Fakat her ikisi de söz konusu mahalle komitelerini kontrol eden merkezî bir örgüt olarak Müdafaa-i Milliye’nin, dolayısıyla Müdafaa-i Milliye Heyet-i Merkeziyesi’nin ne zaman ve nasıl kurulduğu sorularını muğlak bırakmaktadır. Ertürk, yukarıda değinildiği gibi, İstanbul’da faaliyet gösteren 14 kişilik merkez komite üyelerinin seçilmesinde önemli bir etkisi olduğuna işaret eder. Her ne kadar net bir tarih verilmese de Ertürk’ün anılarından bu komitenin, kendisi Ankara’ya ulaştıktan sonra oluşturulduğu çıkarımını yapmak mümkün. Himmetoğlu ise Heyet-i Merkeziye’nin nasıl ortaya çıktığına açık bir şekilde değinmemektedir. Ancak, “3/5/337 de [3 Mayıs 1921] yani kuruluşundan ortalama bir yıl sonra teşekkülü Anadolu’ca resmen kabul edilen ve 31/7/337 [31 Temmuz 1921] tarihli Genel Kurmay’ın mührünü havi yazı ile namlarına resmî belge verilen en son merkez heyeti şunlardır:…” ifadesinin ardından 6 kişilik bir merkez komitenin üye isimlerini verir. (17) Dolayısıyla Himmetoğlu, örgüt ve merkez komitenin, 1920 yılının ilk yarısında kurulduğunu ima etmektedir.
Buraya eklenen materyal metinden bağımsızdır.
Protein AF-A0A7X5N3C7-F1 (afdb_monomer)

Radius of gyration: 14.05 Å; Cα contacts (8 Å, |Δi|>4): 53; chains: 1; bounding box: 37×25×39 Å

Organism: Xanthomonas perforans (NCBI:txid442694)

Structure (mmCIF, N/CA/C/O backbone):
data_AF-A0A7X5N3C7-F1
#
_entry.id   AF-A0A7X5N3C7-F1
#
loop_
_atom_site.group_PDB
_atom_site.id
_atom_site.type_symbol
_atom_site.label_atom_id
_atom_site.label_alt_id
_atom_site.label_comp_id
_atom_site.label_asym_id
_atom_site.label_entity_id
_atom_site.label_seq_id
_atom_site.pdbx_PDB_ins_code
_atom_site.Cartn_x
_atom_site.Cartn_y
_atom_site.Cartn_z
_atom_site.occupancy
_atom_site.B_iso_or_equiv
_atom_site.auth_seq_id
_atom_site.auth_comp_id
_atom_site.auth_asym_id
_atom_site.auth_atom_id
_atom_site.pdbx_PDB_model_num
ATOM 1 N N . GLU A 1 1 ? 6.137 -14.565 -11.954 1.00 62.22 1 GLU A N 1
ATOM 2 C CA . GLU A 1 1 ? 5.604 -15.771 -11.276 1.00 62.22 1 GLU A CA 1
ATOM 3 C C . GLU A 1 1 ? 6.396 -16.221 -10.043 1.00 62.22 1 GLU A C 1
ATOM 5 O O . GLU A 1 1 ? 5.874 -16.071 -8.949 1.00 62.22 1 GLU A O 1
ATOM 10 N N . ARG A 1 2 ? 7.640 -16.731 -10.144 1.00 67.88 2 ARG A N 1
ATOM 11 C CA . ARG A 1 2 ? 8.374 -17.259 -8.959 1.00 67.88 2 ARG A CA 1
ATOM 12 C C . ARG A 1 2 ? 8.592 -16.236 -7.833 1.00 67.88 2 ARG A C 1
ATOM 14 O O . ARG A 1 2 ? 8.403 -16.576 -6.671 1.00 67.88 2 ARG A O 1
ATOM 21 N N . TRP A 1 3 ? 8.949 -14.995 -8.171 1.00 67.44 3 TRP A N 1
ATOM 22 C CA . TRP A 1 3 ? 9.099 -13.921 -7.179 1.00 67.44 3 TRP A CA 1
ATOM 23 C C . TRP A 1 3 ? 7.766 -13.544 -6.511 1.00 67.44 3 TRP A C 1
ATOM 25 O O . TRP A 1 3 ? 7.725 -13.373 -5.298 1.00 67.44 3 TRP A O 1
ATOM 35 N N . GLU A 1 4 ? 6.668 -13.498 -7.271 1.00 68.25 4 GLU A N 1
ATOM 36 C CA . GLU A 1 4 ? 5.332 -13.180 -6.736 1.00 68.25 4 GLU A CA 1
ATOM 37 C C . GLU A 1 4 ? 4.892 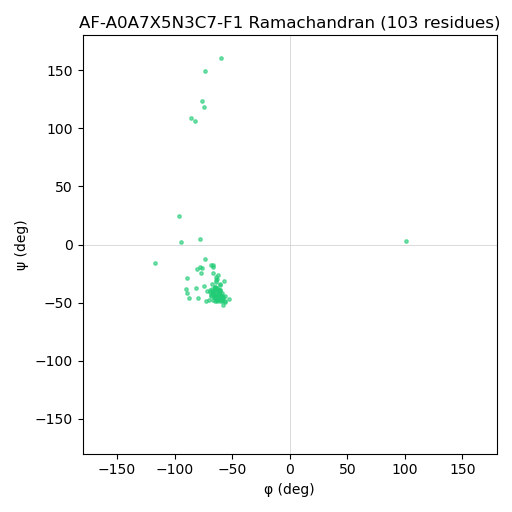-14.200 -5.673 1.00 68.25 4 GLU A C 1
ATOM 39 O O . GLU A 1 4 ? 4.313 -13.828 -4.657 1.00 68.25 4 GLU A O 1
ATOM 44 N N . ILE A 1 5 ? 5.202 -15.486 -5.884 1.00 70.38 5 ILE A N 1
ATOM 45 C CA . ILE A 1 5 ? 4.896 -16.565 -4.931 1.00 70.38 5 ILE A CA 1
ATOM 46 C C . ILE A 1 5 ? 5.762 -16.452 -3.670 1.00 70.38 5 ILE A C 1
ATOM 48 O O . ILE A 1 5 ? 5.256 -16.662 -2.569 1.00 70.38 5 ILE A O 1
ATOM 52 N N . PHE A 1 6 ? 7.048 -16.123 -3.825 1.00 69.62 6 PHE A N 1
ATOM 53 C CA . PHE A 1 6 ? 7.968 -15.928 -2.702 1.00 69.62 6 PHE A CA 1
ATOM 54 C C . PHE A 1 6 ? 7.534 -14.753 -1.820 1.00 69.62 6 PHE A C 1
ATOM 56 O O . PHE A 1 6 ? 7.402 -14.917 -0.614 1.00 69.62 6 PHE A O 1
ATOM 63 N N . GLU A 1 7 ? 7.234 -13.597 -2.417 1.00 70.25 7 GLU A N 1
ATOM 64 C CA . GLU A 1 7 ? 6.740 -12.434 -1.675 1.00 70.25 7 GLU A CA 1
ATOM 65 C C . GLU A 1 7 ? 5.456 -12.768 -0.904 1.00 70.25 7 GLU A C 1
ATOM 67 O O . GLU A 1 7 ? 5.336 -12.468 0.281 1.00 70.25 7 GLU A O 1
ATOM 72 N N . GLN A 1 8 ? 4.505 -13.440 -1.552 1.00 68.88 8 GLN A N 1
ATOM 73 C CA . GLN A 1 8 ? 3.232 -13.759 -0.920 1.00 68.88 8 GLN A CA 1
ATOM 74 C C . GLN A 1 8 ? 3.375 -14.735 0.254 1.00 68.88 8 GLN A C 1
ATOM 76 O O . GLN A 1 8 ? 2.743 -14.536 1.288 1.00 68.88 8 GLN A O 1
ATOM 81 N N . LYS A 1 9 ? 4.184 -15.788 0.104 1.00 65.25 9 LYS A N 1
ATOM 82 C CA . LYS A 1 9 ? 4.322 -16.821 1.137 1.00 65.25 9 LYS A CA 1
ATOM 83 C C . LYS A 1 9 ? 5.241 -16.403 2.275 1.00 65.25 9 LYS A C 1
ATOM 85 O O . LYS A 1 9 ? 4.885 -16.584 3.430 1.00 65.25 9 LYS A O 1
ATOM 90 N N . GLU A 1 10 ? 6.396 -15.842 1.950 1.00 63.47 10 GLU A N 1
ATOM 91 C CA . GLU A 1 10 ? 7.459 -15.633 2.934 1.00 63.47 10 GLU A CA 1
ATOM 92 C C . GLU A 1 10 ? 7.333 -14.268 3.621 1.00 63.47 10 GLU A C 1
ATOM 94 O O . GLU A 1 10 ? 7.532 -14.160 4.829 1.00 63.47 10 GLU A O 1
ATOM 99 N N . VAL A 1 11 ? 6.948 -13.222 2.878 1.00 65.69 11 VAL A N 1
ATOM 100 C CA . VAL A 1 11 ? 6.884 -11.850 3.414 1.00 65.69 11 VAL A CA 1
ATOM 101 C C . VAL A 1 11 ? 5.530 -11.584 4.069 1.00 65.69 11 VAL A C 1
ATOM 103 O O . VAL A 1 11 ? 5.477 -11.070 5.181 1.00 65.69 11 VAL A O 1
ATOM 106 N N . PHE A 1 12 ? 4.423 -11.957 3.418 1.00 70.75 12 PHE A N 1
ATOM 107 C CA . PHE A 1 12 ? 3.085 -11.724 3.977 1.00 70.75 12 PHE A CA 1
ATOM 108 C C . PHE A 1 12 ? 2.573 -12.865 4.861 1.00 70.75 12 PHE A C 1
ATOM 110 O O . PHE A 1 12 ? 1.818 -12.592 5.790 1.00 70.75 12 PHE A O 1
ATOM 117 N N . GLY A 1 13 ? 2.997 -14.112 4.627 1.00 74.75 13 GLY A N 1
ATOM 118 C CA . GLY A 1 13 ? 2.548 -15.259 5.424 1.00 74.75 13 GLY A CA 1
ATOM 119 C C . GLY A 1 13 ? 2.896 -15.136 6.910 1.00 74.75 13 GLY A C 1
ATOM 120 O O . GLY A 1 13 ? 2.055 -15.411 7.757 1.00 74.75 13 GLY A O 1
ATOM 121 N N . SER A 1 14 ? 4.080 -14.611 7.237 1.00 77.56 14 SER A N 1
ATOM 122 C CA . SER A 1 14 ? 4.509 -14.387 8.629 1.00 77.56 14 SER A CA 1
ATOM 123 C C . SER A 1 14 ? 3.690 -13.321 9.375 1.00 77.56 14 SER A C 1
ATOM 125 O O . SER A 1 14 ? 3.672 -13.295 10.604 1.00 77.56 14 SER A O 1
ATOM 127 N N . 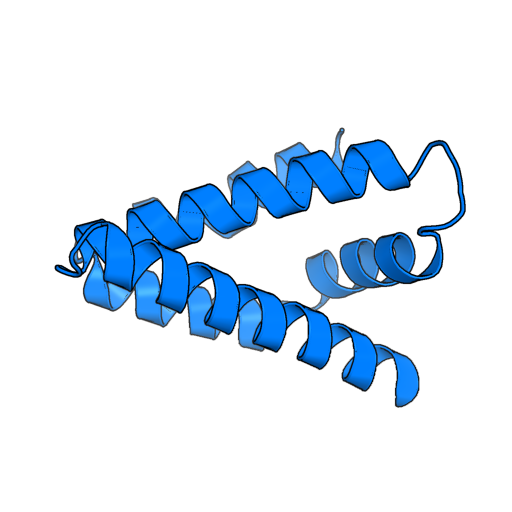LEU A 1 15 ? 2.981 -12.438 8.661 1.00 83.38 15 LEU A N 1
ATOM 128 C CA . LEU A 1 15 ? 2.107 -11.438 9.281 1.00 83.38 15 LEU A CA 1
ATOM 129 C C . LEU A 1 15 ? 0.781 -12.046 9.753 1.00 83.38 15 LEU A C 1
ATOM 131 O O . LEU A 1 15 ? 0.146 -11.494 10.656 1.00 83.38 15 LEU A O 1
ATOM 135 N N . GLU A 1 16 ? 0.345 -13.164 9.166 1.00 82.19 16 GLU A N 1
ATOM 136 C CA . GLU A 1 16 ? -0.910 -13.817 9.555 1.00 82.19 16 GLU A CA 1
ATOM 137 C C . GLU A 1 16 ? -0.845 -14.395 10.977 1.00 82.19 16 GLU A C 1
ATOM 139 O O . GLU A 1 16 ? -1.868 -14.424 11.664 1.00 82.19 16 GLU A O 1
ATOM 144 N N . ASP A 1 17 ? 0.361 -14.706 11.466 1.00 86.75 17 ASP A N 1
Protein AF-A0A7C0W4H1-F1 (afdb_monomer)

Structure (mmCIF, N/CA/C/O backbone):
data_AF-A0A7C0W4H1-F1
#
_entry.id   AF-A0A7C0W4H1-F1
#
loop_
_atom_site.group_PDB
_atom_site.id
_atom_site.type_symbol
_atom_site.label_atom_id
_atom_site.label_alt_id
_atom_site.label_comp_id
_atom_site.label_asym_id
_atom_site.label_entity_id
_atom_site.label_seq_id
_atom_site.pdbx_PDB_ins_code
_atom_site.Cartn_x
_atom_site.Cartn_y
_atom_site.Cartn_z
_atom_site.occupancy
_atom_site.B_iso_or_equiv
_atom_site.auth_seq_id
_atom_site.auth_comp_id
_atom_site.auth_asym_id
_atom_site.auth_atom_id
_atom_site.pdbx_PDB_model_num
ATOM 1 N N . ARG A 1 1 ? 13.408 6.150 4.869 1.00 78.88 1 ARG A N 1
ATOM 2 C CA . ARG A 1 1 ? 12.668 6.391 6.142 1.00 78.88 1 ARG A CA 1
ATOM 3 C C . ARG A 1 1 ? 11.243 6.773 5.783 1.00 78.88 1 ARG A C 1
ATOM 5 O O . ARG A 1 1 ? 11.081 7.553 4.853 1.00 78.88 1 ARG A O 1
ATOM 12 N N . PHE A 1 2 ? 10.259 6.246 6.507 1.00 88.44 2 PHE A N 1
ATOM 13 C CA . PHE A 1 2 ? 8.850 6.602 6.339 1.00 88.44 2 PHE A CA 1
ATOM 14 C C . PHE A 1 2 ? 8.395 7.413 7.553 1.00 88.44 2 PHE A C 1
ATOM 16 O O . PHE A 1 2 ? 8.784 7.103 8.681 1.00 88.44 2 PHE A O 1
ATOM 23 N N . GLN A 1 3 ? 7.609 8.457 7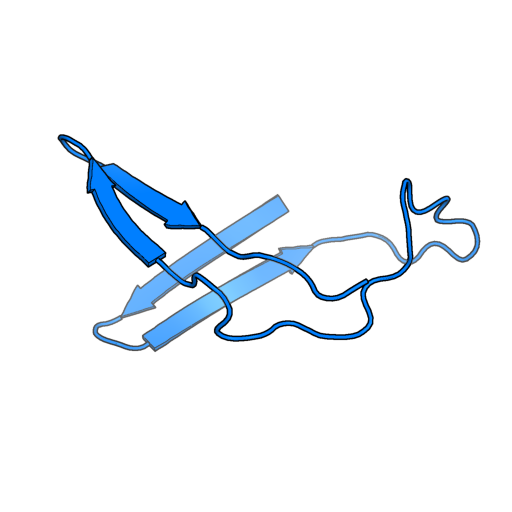.325 1.00 94.00 3 GLN A N 1
ATOM 24 C CA . GLN A 1 3 ? 6.870 9.169 8.364 1.00 94.00 3 GLN A CA 1
ATOM 25 C C . GLN A 1 3 ? 5.403 9.187 7.959 1.00 94.00 3 GLN A C 1
ATOM 27 O O . GLN A 1 3 ? 5.095 9.435 6.796 1.00 94.00 3 GLN A O 1
ATOM 32 N N . VAL A 1 4 ? 4.512 8.903 8.904 1.00 94.12 4 VAL A N 1
ATOM 33 C CA . VAL A 1 4 ? 3.077 8.787 8.639 1.00 94.12 4 VAL A CA 1
ATOM 34 C C . VAL A 1 4 ? 2.320 9.614 9.666 1.00 94.12 4 VAL A C 1
ATOM 36 O O . VAL A 1 4 ? 2.609 9.544 10.860 1.00 94.12 4 VAL A O 1
ATOM 39 N N . ARG A 1 5 ? 1.342 10.382 9.193 1.00 95.62 5 ARG A N 1
ATOM 40 C CA . ARG A 1 5 ? 0.365 11.106 10.002 1.00 95.62 5 ARG A CA 1
ATOM 41 C C . ARG A 1 5 ? -1.033 10.661 9.586 1.00 95.62 5 ARG A C 1
ATOM 43 O O . ARG A 1 5 ? -1.318 10.583 8.394 1.00 95.62 5 ARG A O 1
ATOM 50 N N . 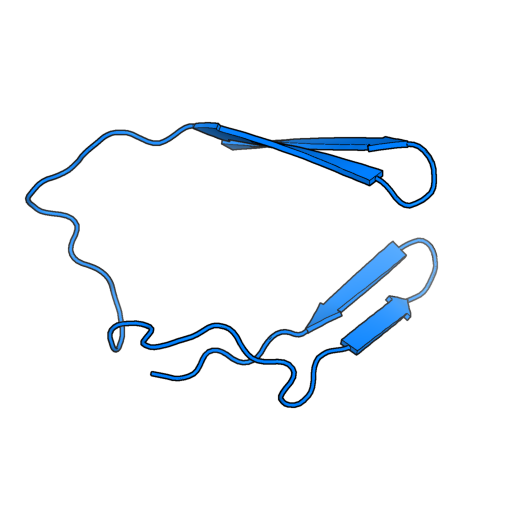ILE A 1 6 ? -1.878 10.364 10.568 1.00 93.69 6 ILE A N 1
ATOM 51 C CA . ILE A 1 6 ? -3.251 9.890 10.362 1.00 93.69 6 ILE A CA 1
ATOM 52 C C . ILE A 1 6 ? -4.203 10.910 10.991 1.00 93.69 6 ILE A C 1
ATOM 54 O O . ILE A 1 6 ? -4.033 11.271 12.154 1.00 93.69 6 ILE A O 1
ATOM 58 N N . GLU A 1 7 ? -5.179 11.379 10.219 1.00 95.06 7 GLU A N 1
ATOM 59 C CA . GLU A 1 7 ? -6.216 12.328 10.629 1.00 95.06 7 GLU A CA 1
ATOM 60 C C . GLU A 1 7 ? -7.575 11.789 10.177 1.00 95.06 7 GLU A C 1
ATOM 62 O O . GLU A 1 7 ? -7.963 11.957 9.024 1.00 95.06 7 GLU A O 1
ATOM 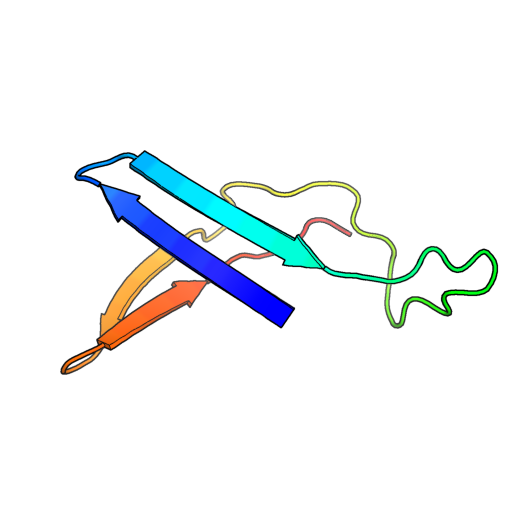67 N N . GLY A 1 8 ? -8.285 11.098 11.073 1.00 92.00 8 GLY A N 1
ATOM 68 C CA . GLY A 1 8 ? -9.529 10.415 10.714 1.00 92.00 8 GLY A CA 1
ATOM 69 C C . GLY A 1 8 ? -9.290 9.331 9.659 1.00 92.00 8 GLY A C 1
ATOM 70 O O . GLY A 1 8 ? -8.541 8.386 9.900 1.00 92.00 8 GLY A O 1
ATOM 71 N N . ASP A 1 9 ? -9.919 9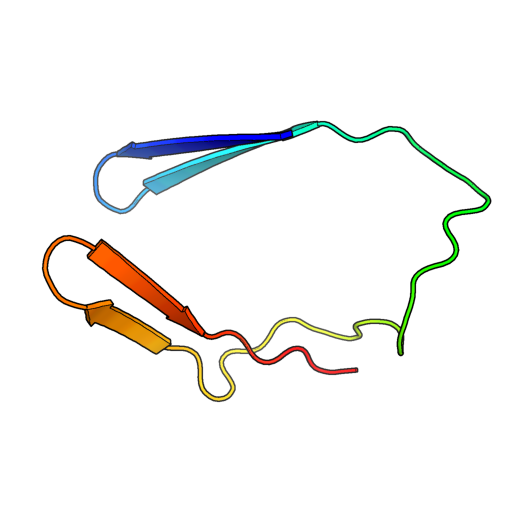.486 8.498 1.00 93.25 9 ASP A N 1
ATOM 72 C CA . ASP A 1 9 ? -9.791 8.631 7.312 1.00 93.25 9 ASP A CA 1
ATOM 73 C C . ASP A 1 9 ? -8.646 9.051 6.371 1.00 93.25 9 ASP A C 1
ATOM 75 O O . ASP A 1 9 ? -8.357 8.371 5.384 1.00 93.25 9 ASP A O 1
ATOM 79 N N . ARG A 1 10 ? -7.952 10.153 6.676 1.00 95.06 10 ARG A N 1
ATOM 80 C CA . ARG A 1 10 ? -6.859 10.677 5.861 1.00 95.06 10 ARG A CA 1
ATOM 81 C C . ARG A 1 10 ? -5.503 10.219 6.379 1.00 95.06 10 ARG A C 1
ATOM 83 O O . ARG A 1 10 ? -5.170 10.385 7.551 1.00 95.06 10 ARG A O 1
ATOM 90 N N . ILE A 1 11 ? -4.665 9.747 5.460 1.00 94.19 11 ILE A N 1
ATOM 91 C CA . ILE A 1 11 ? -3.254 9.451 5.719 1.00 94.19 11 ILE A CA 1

Müdafaa-i Milliye’nin kuruluşuna ilişkin benim şimdiye kadar rastladığım en detaylı anlatı, kendisi de bu teşkilatın merkez komitesinde çalışmış, aynı zamanda Mim-Mim grubunun önde gelen kadroları arasında yer almış olan Kemal Koçer tarafından yazılmıştır. (18) Koçer, İttihat ve Terakki mensuplarının yanı sıra “…bu teşekkülün haricinde kalan hamiyetli vatandaşlar…”, yani İttihatçı olmayan kimi unsurların da “Milli Müdafaa” teşkilatının kuruluş sürecinde rol oynadığını ve bu “cepheyi” kuvvetlendirdiğini ifade eder. (19) Koçer’e göre, bir gün yaklaşık 40 kişiden oluşan vatandaş ve münevverler grubu “Taşkasab’ın yangın yerlerindeki bir evde, dikkati hiç çekmeyen bu inzivagâhta…” toplantıya çağırılır. Uzun görüşmelerin ardından bunların bir kısmı toplantıyı terk eder, geriye kalanlar 13 kişilik bir heyet-i merkeziye oluştururlar. Böylece ortaya çıkan teşkilat Beyoğlu, İstanbul ve Üsküdar mıntıkalarına ayrılan şehirde örgütlenme faaliyetlerine girişir ve kısa bir süre içinde 54 yerel şube oluşturur. Bu şubelerin her biri 5 kişiden oluşan bir merkez heyetinin idaresine verilir.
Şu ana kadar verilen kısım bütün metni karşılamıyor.